THE TASK |
Please repeat the lines below exactly. Begin with the line containing "ATOM 130 O O" and go on through the line containing "ATOM 143 C C".

INFORMATION |
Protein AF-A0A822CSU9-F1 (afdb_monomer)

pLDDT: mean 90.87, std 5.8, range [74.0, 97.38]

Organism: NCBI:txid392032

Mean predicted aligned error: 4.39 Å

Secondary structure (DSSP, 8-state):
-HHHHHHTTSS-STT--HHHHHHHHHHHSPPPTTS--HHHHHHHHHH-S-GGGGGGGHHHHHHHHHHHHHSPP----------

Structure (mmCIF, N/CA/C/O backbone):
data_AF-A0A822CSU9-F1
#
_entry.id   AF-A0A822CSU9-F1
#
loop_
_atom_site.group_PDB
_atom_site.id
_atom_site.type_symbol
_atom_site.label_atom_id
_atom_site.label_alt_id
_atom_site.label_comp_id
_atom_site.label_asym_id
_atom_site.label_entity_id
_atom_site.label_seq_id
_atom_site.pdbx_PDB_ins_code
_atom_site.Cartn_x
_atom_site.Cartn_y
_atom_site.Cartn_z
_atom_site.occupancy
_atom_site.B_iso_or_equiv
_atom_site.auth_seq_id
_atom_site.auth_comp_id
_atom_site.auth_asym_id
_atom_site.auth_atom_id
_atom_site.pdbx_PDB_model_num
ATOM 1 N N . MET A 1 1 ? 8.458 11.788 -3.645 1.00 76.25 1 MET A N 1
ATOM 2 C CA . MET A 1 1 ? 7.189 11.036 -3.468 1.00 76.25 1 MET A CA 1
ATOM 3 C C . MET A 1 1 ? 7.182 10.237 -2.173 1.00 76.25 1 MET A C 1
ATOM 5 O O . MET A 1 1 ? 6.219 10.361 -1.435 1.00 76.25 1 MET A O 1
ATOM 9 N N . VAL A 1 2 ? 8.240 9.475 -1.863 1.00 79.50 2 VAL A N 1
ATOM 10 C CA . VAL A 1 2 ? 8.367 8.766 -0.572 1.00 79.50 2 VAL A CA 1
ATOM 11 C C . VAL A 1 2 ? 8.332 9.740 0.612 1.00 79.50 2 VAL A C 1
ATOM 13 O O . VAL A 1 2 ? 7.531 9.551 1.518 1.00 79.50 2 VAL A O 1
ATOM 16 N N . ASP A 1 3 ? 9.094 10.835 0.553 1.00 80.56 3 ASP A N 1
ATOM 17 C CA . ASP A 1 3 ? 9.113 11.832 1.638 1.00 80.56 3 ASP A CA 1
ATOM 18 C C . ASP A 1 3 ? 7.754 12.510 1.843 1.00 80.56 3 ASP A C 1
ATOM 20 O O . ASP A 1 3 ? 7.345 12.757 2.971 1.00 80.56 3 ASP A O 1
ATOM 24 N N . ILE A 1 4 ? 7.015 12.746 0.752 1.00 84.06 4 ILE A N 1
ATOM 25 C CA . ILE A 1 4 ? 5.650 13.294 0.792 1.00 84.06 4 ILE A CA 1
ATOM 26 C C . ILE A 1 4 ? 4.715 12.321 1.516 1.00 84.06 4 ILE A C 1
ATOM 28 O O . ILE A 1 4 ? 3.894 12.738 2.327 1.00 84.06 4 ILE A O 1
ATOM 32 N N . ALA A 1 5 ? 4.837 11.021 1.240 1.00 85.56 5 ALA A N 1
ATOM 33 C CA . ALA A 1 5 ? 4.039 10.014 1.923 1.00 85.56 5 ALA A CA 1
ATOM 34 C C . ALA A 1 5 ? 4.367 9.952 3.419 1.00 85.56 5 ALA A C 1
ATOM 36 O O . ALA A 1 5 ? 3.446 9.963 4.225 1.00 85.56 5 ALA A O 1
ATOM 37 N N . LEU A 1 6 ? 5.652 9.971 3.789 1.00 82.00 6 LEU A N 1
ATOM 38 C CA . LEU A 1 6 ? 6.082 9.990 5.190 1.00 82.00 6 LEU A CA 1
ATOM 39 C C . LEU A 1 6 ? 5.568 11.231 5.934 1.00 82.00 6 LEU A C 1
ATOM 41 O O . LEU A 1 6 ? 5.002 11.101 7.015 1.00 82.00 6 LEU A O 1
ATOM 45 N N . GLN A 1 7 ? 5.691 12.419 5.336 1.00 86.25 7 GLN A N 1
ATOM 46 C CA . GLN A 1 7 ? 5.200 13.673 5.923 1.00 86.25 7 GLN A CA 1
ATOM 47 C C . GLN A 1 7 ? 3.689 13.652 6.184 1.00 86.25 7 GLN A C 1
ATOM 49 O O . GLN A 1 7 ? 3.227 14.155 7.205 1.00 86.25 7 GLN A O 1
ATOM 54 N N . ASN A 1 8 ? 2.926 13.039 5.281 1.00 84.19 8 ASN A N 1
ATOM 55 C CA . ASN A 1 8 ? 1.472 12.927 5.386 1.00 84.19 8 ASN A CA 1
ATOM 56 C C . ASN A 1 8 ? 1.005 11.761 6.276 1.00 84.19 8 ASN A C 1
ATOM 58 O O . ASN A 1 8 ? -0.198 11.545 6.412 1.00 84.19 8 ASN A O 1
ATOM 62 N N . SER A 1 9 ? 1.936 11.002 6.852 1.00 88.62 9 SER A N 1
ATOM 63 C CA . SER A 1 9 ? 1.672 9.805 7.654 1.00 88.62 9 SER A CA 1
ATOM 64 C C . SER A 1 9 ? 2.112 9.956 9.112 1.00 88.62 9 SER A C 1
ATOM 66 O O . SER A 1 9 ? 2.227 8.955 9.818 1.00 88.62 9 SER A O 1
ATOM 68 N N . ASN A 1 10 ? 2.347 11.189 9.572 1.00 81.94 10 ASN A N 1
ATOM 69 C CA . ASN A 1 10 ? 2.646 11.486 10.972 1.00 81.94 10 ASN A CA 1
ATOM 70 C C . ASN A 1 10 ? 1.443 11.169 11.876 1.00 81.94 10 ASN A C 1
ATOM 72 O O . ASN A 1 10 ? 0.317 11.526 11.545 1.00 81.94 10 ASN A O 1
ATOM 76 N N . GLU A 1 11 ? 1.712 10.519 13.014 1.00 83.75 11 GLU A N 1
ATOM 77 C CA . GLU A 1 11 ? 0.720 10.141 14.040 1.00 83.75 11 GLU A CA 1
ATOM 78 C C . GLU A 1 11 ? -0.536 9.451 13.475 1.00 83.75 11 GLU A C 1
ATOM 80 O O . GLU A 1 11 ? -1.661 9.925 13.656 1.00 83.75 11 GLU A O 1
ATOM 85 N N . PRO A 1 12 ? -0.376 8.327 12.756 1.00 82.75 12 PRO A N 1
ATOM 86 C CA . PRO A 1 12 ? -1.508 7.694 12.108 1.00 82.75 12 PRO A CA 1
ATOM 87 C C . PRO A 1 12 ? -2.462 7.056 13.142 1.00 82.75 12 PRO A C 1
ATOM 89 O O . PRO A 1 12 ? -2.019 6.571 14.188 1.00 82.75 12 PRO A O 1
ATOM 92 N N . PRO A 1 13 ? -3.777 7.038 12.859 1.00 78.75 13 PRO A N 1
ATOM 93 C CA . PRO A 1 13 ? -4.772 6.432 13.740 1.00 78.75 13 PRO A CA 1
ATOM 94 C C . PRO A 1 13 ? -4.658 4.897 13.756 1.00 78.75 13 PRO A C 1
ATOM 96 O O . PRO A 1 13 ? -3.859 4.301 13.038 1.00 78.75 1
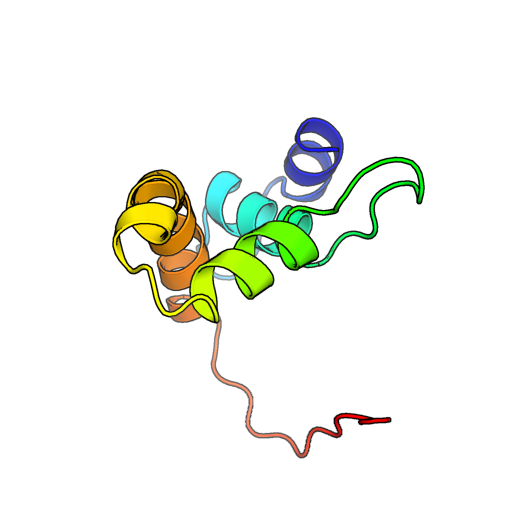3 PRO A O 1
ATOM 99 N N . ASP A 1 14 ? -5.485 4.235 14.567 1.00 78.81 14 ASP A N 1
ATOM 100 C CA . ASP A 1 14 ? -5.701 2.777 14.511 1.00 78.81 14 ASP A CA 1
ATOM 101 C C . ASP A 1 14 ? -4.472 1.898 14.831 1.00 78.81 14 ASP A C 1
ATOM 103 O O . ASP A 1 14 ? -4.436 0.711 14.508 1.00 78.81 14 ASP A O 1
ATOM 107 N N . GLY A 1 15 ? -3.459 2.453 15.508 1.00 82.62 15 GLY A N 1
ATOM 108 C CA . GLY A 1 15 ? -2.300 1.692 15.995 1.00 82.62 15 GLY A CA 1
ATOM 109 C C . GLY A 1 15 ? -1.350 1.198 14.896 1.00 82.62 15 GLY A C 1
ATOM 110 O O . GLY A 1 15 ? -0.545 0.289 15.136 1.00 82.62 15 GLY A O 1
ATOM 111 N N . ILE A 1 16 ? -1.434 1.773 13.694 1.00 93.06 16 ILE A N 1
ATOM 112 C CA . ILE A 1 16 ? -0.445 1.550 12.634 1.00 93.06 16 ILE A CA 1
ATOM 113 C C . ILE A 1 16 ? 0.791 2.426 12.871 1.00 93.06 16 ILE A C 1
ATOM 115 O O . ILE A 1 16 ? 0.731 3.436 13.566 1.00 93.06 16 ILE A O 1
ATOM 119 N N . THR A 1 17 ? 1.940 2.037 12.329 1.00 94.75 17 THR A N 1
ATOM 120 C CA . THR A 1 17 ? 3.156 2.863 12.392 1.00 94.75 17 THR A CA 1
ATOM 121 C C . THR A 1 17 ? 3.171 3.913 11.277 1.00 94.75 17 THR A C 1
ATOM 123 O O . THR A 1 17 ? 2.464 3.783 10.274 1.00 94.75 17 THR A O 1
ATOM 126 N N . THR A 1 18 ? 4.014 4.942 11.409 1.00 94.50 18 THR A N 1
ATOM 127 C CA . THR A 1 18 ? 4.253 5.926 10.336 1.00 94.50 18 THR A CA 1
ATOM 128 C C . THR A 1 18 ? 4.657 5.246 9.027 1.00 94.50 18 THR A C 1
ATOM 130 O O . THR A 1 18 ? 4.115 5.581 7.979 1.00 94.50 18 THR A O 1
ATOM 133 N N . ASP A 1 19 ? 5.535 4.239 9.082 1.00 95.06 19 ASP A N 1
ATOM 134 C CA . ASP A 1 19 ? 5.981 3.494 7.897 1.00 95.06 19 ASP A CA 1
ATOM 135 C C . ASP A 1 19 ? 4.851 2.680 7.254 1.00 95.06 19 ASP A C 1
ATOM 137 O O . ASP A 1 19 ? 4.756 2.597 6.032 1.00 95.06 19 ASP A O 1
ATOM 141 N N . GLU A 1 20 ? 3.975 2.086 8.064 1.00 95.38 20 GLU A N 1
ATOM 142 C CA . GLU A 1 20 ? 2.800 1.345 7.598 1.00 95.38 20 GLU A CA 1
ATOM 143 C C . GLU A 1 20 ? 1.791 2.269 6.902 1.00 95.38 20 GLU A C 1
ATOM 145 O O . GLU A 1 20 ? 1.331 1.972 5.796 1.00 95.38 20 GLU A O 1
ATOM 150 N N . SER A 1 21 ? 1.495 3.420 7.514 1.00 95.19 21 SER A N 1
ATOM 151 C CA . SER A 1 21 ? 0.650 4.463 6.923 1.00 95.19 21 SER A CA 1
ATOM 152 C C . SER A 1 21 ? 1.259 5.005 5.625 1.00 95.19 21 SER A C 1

TASK ANSWER |
ATOM 130 O O . THR A 1 18 ? 4.115 5.581 7.979 1.00 94.50 18 THR A O 1
ATOM 133 N N . ASP A 1 19 ? 5.535 4.239 9.082 1.00 95.06 19 ASP A N 1
ATOM 134 C CA . ASP A 1 19 ? 5.981 3.494 7.897 1.00 95.06 19 ASP A CA 1
ATOM 135 C C . ASP A 1 19 ? 4.851 2.680 7.254 1.00 95.06 19 ASP A C 1
ATOM 137 O O . ASP A 1 19 ? 4.756 2.597 6.032 1.00 95.06 19 ASP A O 1
ATOM 141 N N . GLU A 1 20 ? 3.975 2.086 8.064 1.00 95.38 20 GLU A N 1
ATOM 142 C CA . GLU A 1 20 ? 2.800 1.345 7.598 1.00 95.38 20 GLU A CA 1
ATOM 143 C C . GLU A 1 20 ? 1.791 2.269 6.902 1.00 95.38 20 GLU A C 1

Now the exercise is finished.